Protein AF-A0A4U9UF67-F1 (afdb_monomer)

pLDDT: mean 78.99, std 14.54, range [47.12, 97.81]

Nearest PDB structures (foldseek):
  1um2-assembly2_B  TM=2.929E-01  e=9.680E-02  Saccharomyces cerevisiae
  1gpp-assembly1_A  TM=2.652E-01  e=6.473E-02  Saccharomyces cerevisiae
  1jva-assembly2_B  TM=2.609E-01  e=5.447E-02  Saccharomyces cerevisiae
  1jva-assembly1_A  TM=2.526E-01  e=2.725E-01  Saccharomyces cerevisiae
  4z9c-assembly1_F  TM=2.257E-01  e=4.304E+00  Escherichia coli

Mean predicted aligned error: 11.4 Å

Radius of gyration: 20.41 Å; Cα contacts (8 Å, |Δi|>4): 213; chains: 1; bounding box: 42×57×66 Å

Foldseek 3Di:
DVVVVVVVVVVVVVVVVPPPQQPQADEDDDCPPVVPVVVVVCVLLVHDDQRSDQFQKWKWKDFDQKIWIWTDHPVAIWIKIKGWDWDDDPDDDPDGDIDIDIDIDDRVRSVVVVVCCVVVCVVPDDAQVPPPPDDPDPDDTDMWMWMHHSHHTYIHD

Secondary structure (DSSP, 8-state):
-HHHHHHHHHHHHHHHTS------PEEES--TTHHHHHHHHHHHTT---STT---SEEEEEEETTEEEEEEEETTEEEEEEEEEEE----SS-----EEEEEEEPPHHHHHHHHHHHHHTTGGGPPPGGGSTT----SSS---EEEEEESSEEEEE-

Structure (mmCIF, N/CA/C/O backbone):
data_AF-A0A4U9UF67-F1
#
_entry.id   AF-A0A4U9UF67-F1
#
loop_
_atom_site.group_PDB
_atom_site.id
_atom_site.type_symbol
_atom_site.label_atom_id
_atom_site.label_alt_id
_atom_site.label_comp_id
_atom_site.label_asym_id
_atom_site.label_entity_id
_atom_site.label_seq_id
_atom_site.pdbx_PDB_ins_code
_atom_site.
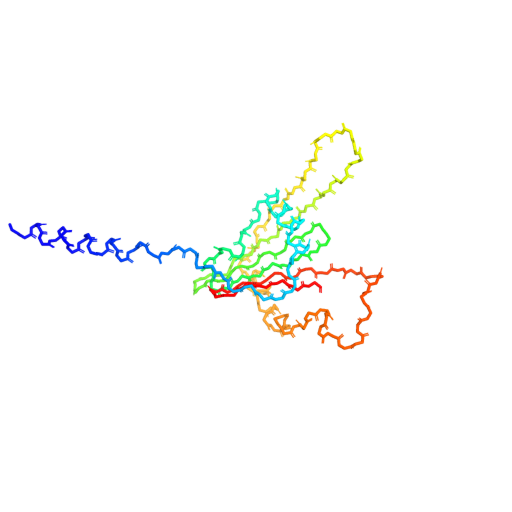Cartn_x
_atom_site.Cartn_y
_atom_site.Cartn_z
_atom_site.occupancy
_atom_site.B_iso_or_equiv
_atom_site.auth_seq_id
_atom_site.auth_comp_id
_atom_site.auth_asym_id
_atom_site.auth_atom_id
_atom_site.pdbx_PDB_model_num
ATOM 1 N N . MET A 1 1 ? 1.727 29.954 44.311 1.00 56.72 1 MET A N 1
ATOM 2 C CA . MET A 1 1 ? 1.910 28.499 44.552 1.00 56.72 1 MET A CA 1
ATOM 3 C C . MET A 1 1 ? 1.088 27.606 43.617 1.00 56.72 1 MET A C 1
ATOM 5 O O . MET A 1 1 ? 1.582 26.555 43.238 1.00 56.72 1 MET A O 1
ATOM 9 N N . ILE A 1 2 ? -0.127 28.007 43.212 1.00 59.66 2 ILE A N 1
ATOM 10 C CA . ILE A 1 2 ? -0.989 27.225 42.300 1.00 59.66 2 ILE A CA 1
ATOM 11 C C . ILE A 1 2 ? -0.361 27.057 40.904 1.00 59.66 2 ILE A C 1
ATOM 13 O O . ILE A 1 2 ? -0.349 25.951 40.384 1.00 59.66 2 ILE A O 1
ATOM 17 N N . GLN A 1 3 ? 0.269 28.100 40.351 1.00 61.94 3 GLN A N 1
ATOM 18 C CA . GLN A 1 3 ? 0.847 28.046 38.998 1.00 61.94 3 GLN A CA 1
ATOM 19 C C . GLN A 1 3 ? 2.001 27.046 38.826 1.00 61.94 3 GLN A C 1
ATOM 21 O O . GLN A 1 3 ? 2.163 26.478 37.752 1.00 61.94 3 GLN A O 1
ATOM 26 N N . ILE A 1 4 ? 2.761 26.769 39.891 1.00 72.38 4 ILE A N 1
ATOM 27 C CA . ILE A 1 4 ? 3.849 25.779 39.854 1.00 72.38 4 ILE A CA 1
ATOM 28 C C . ILE A 1 4 ? 3.271 24.361 39.765 1.00 72.38 4 ILE A C 1
ATOM 30 O O . ILE A 1 4 ? 3.777 23.534 39.015 1.00 72.38 4 ILE A O 1
ATOM 34 N N . ARG A 1 5 ? 2.166 24.084 40.470 1.00 70.56 5 ARG A N 1
ATOM 35 C CA . ARG A 1 5 ? 1.499 22.773 40.423 1.00 70.56 5 ARG A CA 1
ATOM 36 C C . ARG A 1 5 ? 0.888 22.496 39.050 1.00 70.56 5 ARG A C 1
ATOM 38 O O . ARG A 1 5 ? 1.007 21.381 38.554 1.00 70.56 5 ARG A O 1
ATOM 45 N N . THR A 1 6 ? 0.295 23.510 38.418 1.00 72.81 6 THR A N 1
ATOM 46 C CA . THR A 1 6 ? -0.259 23.382 37.064 1.00 72.81 6 THR A CA 1
ATOM 47 C C . THR A 1 6 ? 0.835 23.146 36.024 1.00 72.81 6 THR A C 1
ATOM 49 O O . THR A 1 6 ? 0.669 22.296 35.157 1.00 72.81 6 THR A O 1
ATOM 52 N N . ALA A 1 7 ? 1.976 23.836 36.140 1.00 77.94 7 ALA A N 1
ATOM 53 C CA . ALA A 1 7 ? 3.116 23.633 35.245 1.00 77.94 7 ALA A CA 1
ATOM 54 C C . ALA A 1 7 ? 3.712 22.218 35.371 1.00 77.94 7 ALA A C 1
ATOM 56 O O . ALA A 1 7 ? 4.010 21.594 34.359 1.00 77.94 7 ALA A O 1
ATOM 57 N N . ILE A 1 8 ? 3.819 21.680 36.591 1.00 78.44 8 ILE A N 1
ATOM 58 C CA . ILE A 1 8 ? 4.321 20.315 36.831 1.00 78.44 8 ILE A CA 1
ATOM 59 C C . ILE A 1 8 ? 3.391 19.258 36.216 1.00 78.44 8 ILE A C 1
ATOM 61 O O . ILE A 1 8 ? 3.874 18.329 35.574 1.00 78.44 8 ILE A O 1
ATOM 65 N N . LEU A 1 9 ? 2.070 19.412 36.361 1.00 78.12 9 LEU A N 1
ATOM 66 C CA . LEU A 1 9 ? 1.092 18.499 35.752 1.00 78.12 9 LEU A CA 1
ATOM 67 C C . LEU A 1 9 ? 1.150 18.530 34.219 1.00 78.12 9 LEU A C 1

☆ ☆ ☆

● **Task to carry out**
Nothing but the lines from the one containing "ATOM 65 N N" through the last line of the data above should be set down, word for word.

● **Result of this exercise**
ATOM 65 N N . LEU A 1 9 ? 2.070 19.412 36.361 1.00 78.12 9 LEU A N 1
ATOM 66 C CA . LEU A 1 9 ? 1.092 18.499 35.752 1.00 78.12 9 LEU A CA 1
ATOM 67 C C . LEU A 1 9 ? 1.150 18.530 34.219 1.00 78.12 9 LEU A C 1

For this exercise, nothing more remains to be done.